India represents one of the largest and most promising markets for AI globally, according to Manu Jain, CEO of G42 India. In an interview with Moneycontrol, Jain highlighted that with a population exceeding one billion, the country offers immense scale for AI adoption, but true mass penetration, especially in smaller towns and villages, will depend on making AI affordable, accessible in local languages, and voice-enabled.

“For any AI company, India is a large opportunity,” Jain stated. He stressed that real widespread use requires colloquial interactions, stating, “People should be able to interact in their own local language — probably through voice and not just text.”

Abu Dhabi-based G42, backed by Mubadala and chaired by UAE National Security Adviser Sheikh Tahnoon bin Zayed Al Nahyan, is intensifying its India strategy through heavy investments in AI infrastructure.
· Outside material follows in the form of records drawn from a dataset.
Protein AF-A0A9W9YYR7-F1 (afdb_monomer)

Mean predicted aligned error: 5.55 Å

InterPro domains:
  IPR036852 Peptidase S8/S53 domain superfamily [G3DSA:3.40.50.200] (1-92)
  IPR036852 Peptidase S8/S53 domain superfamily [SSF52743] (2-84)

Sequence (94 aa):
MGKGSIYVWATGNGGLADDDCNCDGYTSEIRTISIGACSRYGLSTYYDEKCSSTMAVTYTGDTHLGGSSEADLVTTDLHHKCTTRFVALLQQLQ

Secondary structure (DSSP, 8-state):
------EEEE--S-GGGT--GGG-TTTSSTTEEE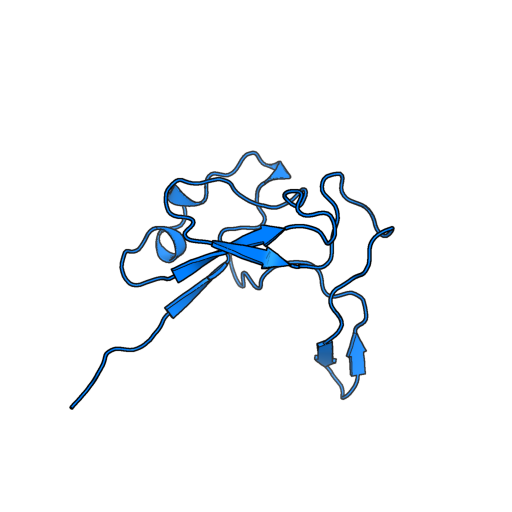EEEE-TTSPBPTTPPP-TT--EEEE-S--SS--TTS-PEEEEETTTEEEEEE-S------

Structure (mmCIF, N/CA/C/O backbone):
data_AF-A0A9W9YYR7-F1
#
_entry.id   AF-A0A9W9YYR7-F1
#
loop_
_atom_site.group_PDB
_atom_site.id
_atom_site.type_symbol
_atom_site.label_atom_id
_atom_site.label_alt_id
_atom_site.label_comp_id
_atom_site.label_asym_id
_atom_site.label_entity_id
_atom_site.label_seq_id
_atom_site.pdbx_PDB_ins_code
_atom_site.Cartn_x
_atom_site.Cartn_y
_atom_site.Cartn_z
_atom_site.occupancy
_atom_site.B_iso_or_equiv
_atom_site.auth_seq_id
_atom_site.auth_comp_id
_atom_site.auth_asym_id
_atom_site.auth_atom_id
_atom_site.pdbx_PDB_model_num
ATOM 1 N N . MET A 1 1 ? -31.974 4.339 3.744 1.00 46.41 1 MET A N 1
ATOM 2 C CA . MET A 1 1 ? -31.022 4.139 4.861 1.00 46.41 1 MET A CA 1
ATOM 3 C C . MET A 1 1 ? -29.618 3.994 4.290 1.00 46.41 1 MET A C 1
ATOM 5 O O . MET A 1 1 ? -29.480 3.316 3.277 1.00 46.41 1 MET A O 1
ATOM 9 N N . GLY A 1 2 ? -28.621 4.652 4.892 1.00 82.12 2 GLY A N 1
ATOM 10 C CA . GLY A 1 2 ? -27.218 4.651 4.458 1.00 82.12 2 GLY A CA 1
ATOM 11 C C . GLY A 1 2 ? -26.381 3.639 5.241 1.00 82.12 2 GLY A C 1
ATOM 12 O O . GLY A 1 2 ? -26.258 3.758 6.453 1.00 82.12 2 GLY A O 1
ATOM 13 N N . LYS A 1 3 ? -25.817 2.650 4.541 1.00 92.62 3 LYS A N 1
ATOM 14 C CA . LYS A 1 3 ? -25.010 1.559 5.123 1.00 92.62 3 LYS A CA 1
ATOM 15 C C . LYS A 1 3 ? -23.544 1.945 5.386 1.00 92.62 3 LYS A C 1
ATOM 17 O O . LYS A 1 3 ? -22.783 1.113 5.859 1.00 92.62 3 LYS A O 1
ATOM 22 N N . GLY A 1 4 ? -23.179 3.194 5.089 1.00 93.00 4 GLY A N 1
ATOM 23 C CA . GLY A 1 4 ? -21.798 3.668 5.075 1.00 93.00 4 GLY A CA 1
ATOM 24 C C . GLY A 1 4 ? -21.139 3.474 3.708 1.00 93.00 4 GLY A C 1
ATOM 25 O O . GLY A 1 4 ? -21.465 2.540 2.974 1.00 93.00 4 GLY A O 1
ATOM 26 N N . SER A 1 5 ? -20.245 4.397 3.360 1.00 94.44 5 SER A N 1
ATOM 27 C CA . SER A 1 5 ? -19.340 4.255 2.217 1.00 94.44 5 SER A CA 1
ATOM 28 C C . SER A 1 5 ? -18.147 3.391 2.618 1.00 94.44 5 SER A C 1
ATOM 30 O O . SER A 1 5 ? -17.723 3.432 3.771 1.00 94.44 5 SER A O 1
ATOM 32 N N . ILE A 1 6 ? -17.605 2.634 1.666 1.00 94.38 6 ILE A N 1
ATOM 33 C CA . ILE A 1 6 ? -16.375 1.861 1.854 1.00 94.38 6 ILE A CA 1
ATOM 34 C C . ILE A 1 6 ? -15.233 2.662 1.240 1.00 94.38 6 ILE A C 1
ATOM 36 O O . ILE A 1 6 ? -15.265 2.946 0.043 1.00 94.38 6 ILE A O 1
ATOM 40 N N . TYR A 1 7 ? -14.244 3.014 2.056 1.00 94.94 7 TYR A N 1
ATOM 41 C CA . TYR A 1 7 ? -13.030 3.688 1.611 1.00 94.94 7 TYR A CA 1
ATOM 42 C C . TYR A 1 7 ? -11.882 2.687 1.612 1.00 94.94 7 TYR A C 1
ATOM 44 O O . TYR A 1 7 ? -11.652 2.010 2.610 1.00 94.94 7 TYR A O 1
ATOM 52 N N . VAL A 1 8 ? -11.192 2.572 0.482 1.00 94.00 8 VAL A N 1
ATOM 53 C CA . VAL A 1 8 ? -10.027 1.700 0.311 1.00 94.00 8 VAL A CA 1
ATOM 54 C C . VAL A 1 8 ? -8.850 2.585 -0.056 1.00 94.00 8 VAL A C 1
ATOM 56 O O . VAL A 1 8 ? -9.003 3.463 -0.907 1.00 94.00 8 VAL A O 1
ATOM 59 N N . TRP A 1 9 ? -7.705 2.370 0.582 1.00 93.50 9 TRP A N 1
ATOM 60 C CA . TRP A 1 9 ? -6.535 3.226 0.413 1.00 93.50 9 TRP A CA 1
ATOM 61 C C . TRP A 1 9 ? -5.251 2.414 0.329 1.00 93.50 9 TRP A C 1
ATOM 63 O O . TRP A 1 9 ? -5.112 1.385 0.988 1.00 93.50 9 TRP A O 1
ATOM 73 N N . ALA A 1 10 ? -4.322 2.878 -0.498 1.00 92.31 10 ALA A N 1
ATOM 74 C CA . ALA A 1 10 ? -2.996 2.292 -0.631 1.00 92.31 10 ALA A CA 1
ATOM 75 C C . ALA A 1 10 ? -2.121 2.716 0.551 1.00 92.31 10 ALA A C 1
ATOM 77 O O . ALA A 1 10 ? -2.097 3.902 0.876 1.00 92.31 10 ALA A O 1
ATOM 78 N N . THR A 1 11 ? -1.405 1.776 1.171 1.00 91.56 11 THR A N 1
ATOM 79 C CA . THR A 1 11 ? -0.534 2.065 2.324 1.00 91.56 11 THR A CA 1
ATOM 80 C C . THR A 1 11 ? 0.558 3.069 2.000 1.00 91.56 11 THR A C 1
ATOM 82 O O . THR A 1 11 ? 0.816 3.929 2.828 1.00 91.56 11 THR A O 1
ATOM 85 N N . GLY A 1 12 ? 1.178 2.977 0.824 1.00 89.50 12 GLY A N 1
ATOM 86 C CA . GLY A 1 12 ? 2.407 3.721 0.601 1.00 89.50 12 GLY A CA 1
ATOM 87 C C . GLY A 1 12 ? 3.268 3.215 -0.538 1.00 89.50 12 GLY A C 1
ATOM 88 O O . GLY A 1 12 ? 3.153 2.055 -0.935 1.00 89.50 12 GLY A O 1
ATOM 89 N N . ASN A 1 13 ? 4.149 4.083 -1.033 1.00 90.25 13 ASN A N 1
ATOM 90 C CA . ASN A 1 13 ? 5.249 3.711 -1.931 1.00 90.25 13 ASN A CA 1
ATOM 91 C C . ASN A 1 13 ? 6.628 4.184 -1.406 1.00 90.25 13 ASN A C 1
ATOM 93 O O . ASN A 1 13 ? 7.624 4.140 -2.135 1.00 90.25 13 ASN A O 1
ATOM 97 N N . GLY A 1 14 ? 6.699 4.646 -0.155 1.00 89.12 14 GLY A N 1
ATOM 98 C CA . GLY A 1 14 ? 7.880 5.176 0.523 1.00 89.12 14 GLY A CA 1
ATOM 99 C C . GLY A 1 14 ? 8.811 4.130 1.142 1.00 89.12 14 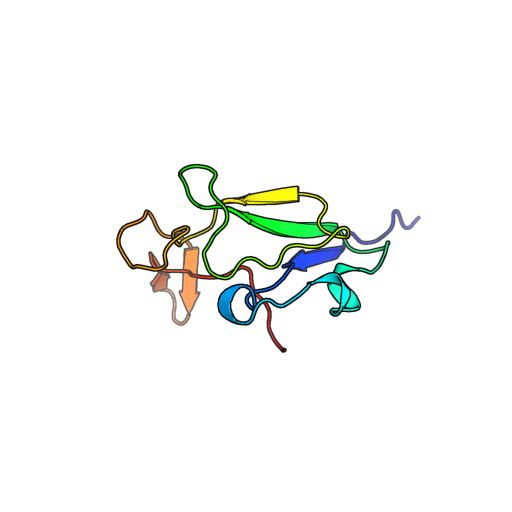GLY A C 1
ATOM 100 O O . GLY A 1 14 ? 9.767 4.505 1.816 1.00 89.12 14 GLY A O 1
ATOM 101 N N . GLY A 1 15 ? 8.614 2.828 0.901 1.00 87.44 15 GLY A N 1
ATOM 102 C CA . GLY A 1 15 ? 9.386 1.759 1.556 1.00 87.44 15 GLY A CA 1
ATOM 103 C C . GLY A 1 15 ? 10.914 1.855 1.394 1.00 87.44 15 GLY A C 1
ATOM 104 O O . GLY A 1 15 ? 11.653 1.516 2.314 1.00 87.44 15 GLY A O 1
ATOM 105 N N . LEU A 1 16 ? 11.420 2.393 0.274 1.00 87.00 16 LEU A N 1
ATOM 106 C CA . LEU A 1 16 ? 12.866 2.638 0.092 1.00 87.00 16 LEU A CA 1
ATOM 107 C C . LEU A 1 16 ? 13.415 3.788 0.942 1.00 87.00 16 LEU A C 1
ATOM 109 O O . LEU A 1 16 ? 14.623 3.853 1.170 1.00 87.00 16 LEU A O 1
ATOM 113 N N . ALA A 1 17 ? 12.548 4.709 1.357 1.00 88.50 17 ALA A N 1
ATOM 114 C CA . ALA A 1 17 ? 12.873 5.802 2.261 1.00 88.50 17 ALA A CA 1
ATOM 115 C C . ALA A 1 17 ? 12.675 5.414 3.737 1.00 88.50 17 ALA A C 1
ATOM 117 O O . ALA A 1 17 ? 12.866 6.269 4.598 1.00 88.50 17 ALA A O 1
ATOM 118 N N . ASP A 1 18 ? 12.338 4.146 4.014 1.00 86.75 18 ASP A N 1
ATOM 119 C CA . ASP A 1 18 ? 11.982 3.644 5.347 1.00 86.75 18 ASP A CA 1
ATOM 120 C C . ASP A 1 18 ? 10.780 4.402 5.948 1.00 86.75 18 ASP A C 1
ATOM 122 O O . ASP A 1 18 ? 10.754 4.705 7.140 1.00 86.75 18 ASP A O 1
ATOM 126 N N . ASP A 1 19 ? 9.806 4.756 5.095 1.00 89.19 19 ASP A N 1
ATOM 127 C CA . ASP A 1 19 ? 8.585 5.447 5.522 1.00 89.19 19 ASP A CA 1
ATOM 128 C C . ASP A 1 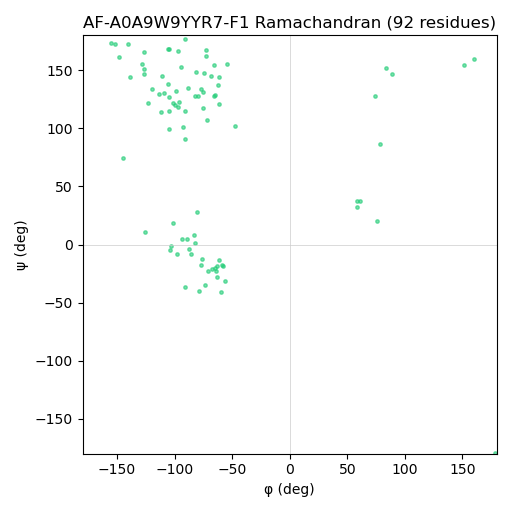19 ? 7.623 4.495 6.260 1.00 89.19 19 ASP A C 1
ATOM 130 O O . ASP A 1 19 ? 7.544 3.291 5.978 1.00 89.19 19 ASP A O 1
ATOM 134 N N . ASP A 1 20 ? 6.894 5.052 7.225 1.00 91.19 20 ASP A N 1
ATOM 135 C CA . ASP A 1 20 ? 5.887 4.360 8.027 1.00 91.19 20 ASP A CA 1
ATOM 136 C C . ASP A 1 20 ? 4.520 4.924 7.664 1.00 91.19 20 ASP A C 1
ATOM 138 O O . ASP A 1 20 ? 4.197 6.069 7.990 1.00 91.19 20 ASP A O 1
ATOM 142 N N . CYS A 1 21 ? 3.673 4.085 7.068 1.00 90.88 21 CYS A N 1
ATOM 143 C CA . CYS A 1 21 ? 2.354 4.509 6.634 1.00 90.88 21 CYS A CA 1
ATOM 144 C C . CYS A 1 21 ? 1.440 4.997 7.772 1.00 90.88 21 CYS A C 1
ATOM 146 O O . CYS A 1 21 ? 0.463 5.677 7.490 1.00 90.88 21 CYS A O 1
ATOM 148 N N . ASN A 1 22 ? 1.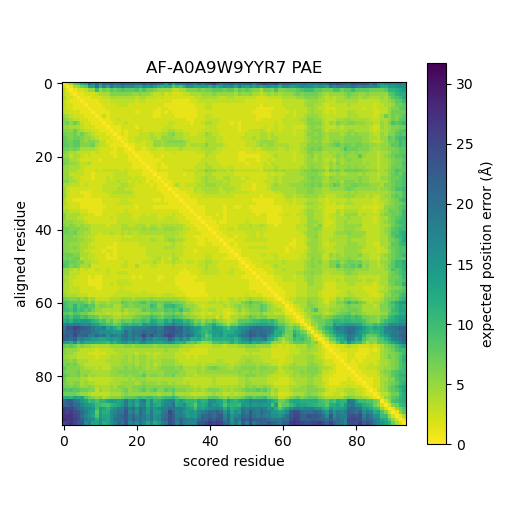749 4.782 9.058 1.00 93.00 22 ASN A N 1
ATOM 149 C CA . ASN A 1 22 ? 1.048 5.461 10.158 1.00 93.00 22 ASN A CA 1
ATOM 150 C C . ASN A 1 22 ? 1.235 6.994 10.151 1.00 93.00 22 ASN A C 1
ATOM 152 O O . ASN A 1 22 ? 0.449 7.700 10.787 1.00 93.00 22 ASN A O 1
ATOM 156 N N . CYS A 1 23 ? 2.253 7.514 9.461 1.00 92.19 23 CYS A N 1
ATOM 157 C CA . CYS A 1 23 ? 2.460 8.944 9.228 1.00 92.19 23 CYS A CA 1
ATOM 158 C C . CYS A 1 23 ? 1.520 9.513 8.147 1.00 92.19 23 CYS A C 1
ATOM 160 O O . CYS A 1 23 ? 1.378 10.734 8.052 1.00 92.19 23 CYS A O 1
ATOM 162 N N . ASP A 1 24 ? 0.836 8.656 7.379 1.00 90.12 24 ASP A N 1
ATOM 163 C CA . ASP A 1 24 ? -0.254 9.035 6.482 1.00 90.12 24 ASP A CA 1
ATOM 164 C C . ASP A 1 24 ? -1.606 8.951 7.224 1.00 90.12 24 ASP A C 1
ATOM 166 O O . ASP A 1 24 ? -2.092 7.892 7.632 1.00 90.12 24 ASP A O 1
ATOM 170 N N . GLY A 1 25 ? -2.250 10.107 7.404 1.00 91.31 25 GLY A N 1
ATOM 171 C CA . GLY A 1 25 ? -3.552 10.213 8.066 1.00 91.31 25 GLY A CA 1
ATOM 172 C C . GLY A 1 25 ? -4.702 9.533 7.314 1.00 91.31 25 GLY A C 1
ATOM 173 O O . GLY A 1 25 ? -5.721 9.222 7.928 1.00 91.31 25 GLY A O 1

The company is building core capabilities spanning data centres, large-scale compute clusters, and local-language large language models (LLMs) to accelerate the ecosystem.

Flagship supercomputing cluster for sovereign AI push

A major highlight is G42’s partnership with the Government of India under the IndiaAI Mission, including deployment of an 8-exaflop AI supercomputing cluster — one of the largest in the country — powered by Cerebras CS-3 chips. This system, accessible to IITs, IISc, AI startups, enterprises, and research institutions, supports both training and inferencing, though Jain predicts it will primarily drive inferencing for cost-efficient, high-speed deployment of existing models at scale.

“This will help accelerate the ecosystem… They can run extremely fast and in a very cost-efficient way,” Jain explained.

G42 has also advanced its local LLM efforts with the Nanda Indic LLM, starting with a 3-billion-parameter Hindi-English model last year and scaling to an 8.7-billion-parameter version trained on trillions of tokens. Designed for enterprise clients, it ensures data sovereignty by allowing hosting on local devices, clouds, or servers.

Jain noted positive government steps, including chip manufacturing initiatives and data centre tax incentives, which encourage foreign players to establish local infrastructure.

Building locally relevant use cases for AI

Looking ahead, Jain envisions India developing strong, accurate, locally relevant AI applications in native languages, innovations that could scale globally. “My guess is that India will build strong, locally relevant use cases… Those use cases and applications can become significant markets, even globally,” he said.

Jain also reflected on his transition from consumer tech (notably as former India head of Xiaomi) to AI infrastructure, a shift as “very different — not good or bad — just very different,” but exciting due to working at the cutting edge with enterprises and governments.

Globally, G42 operates major supercomputing clusters and is developing a 5-gigawatt AI campus in Abu Dhabi. In India, the focus remains on foundational infrastructure to enable affordable, sovereign AI that empowers startups, researchers, and businesses while driving national competitiveness.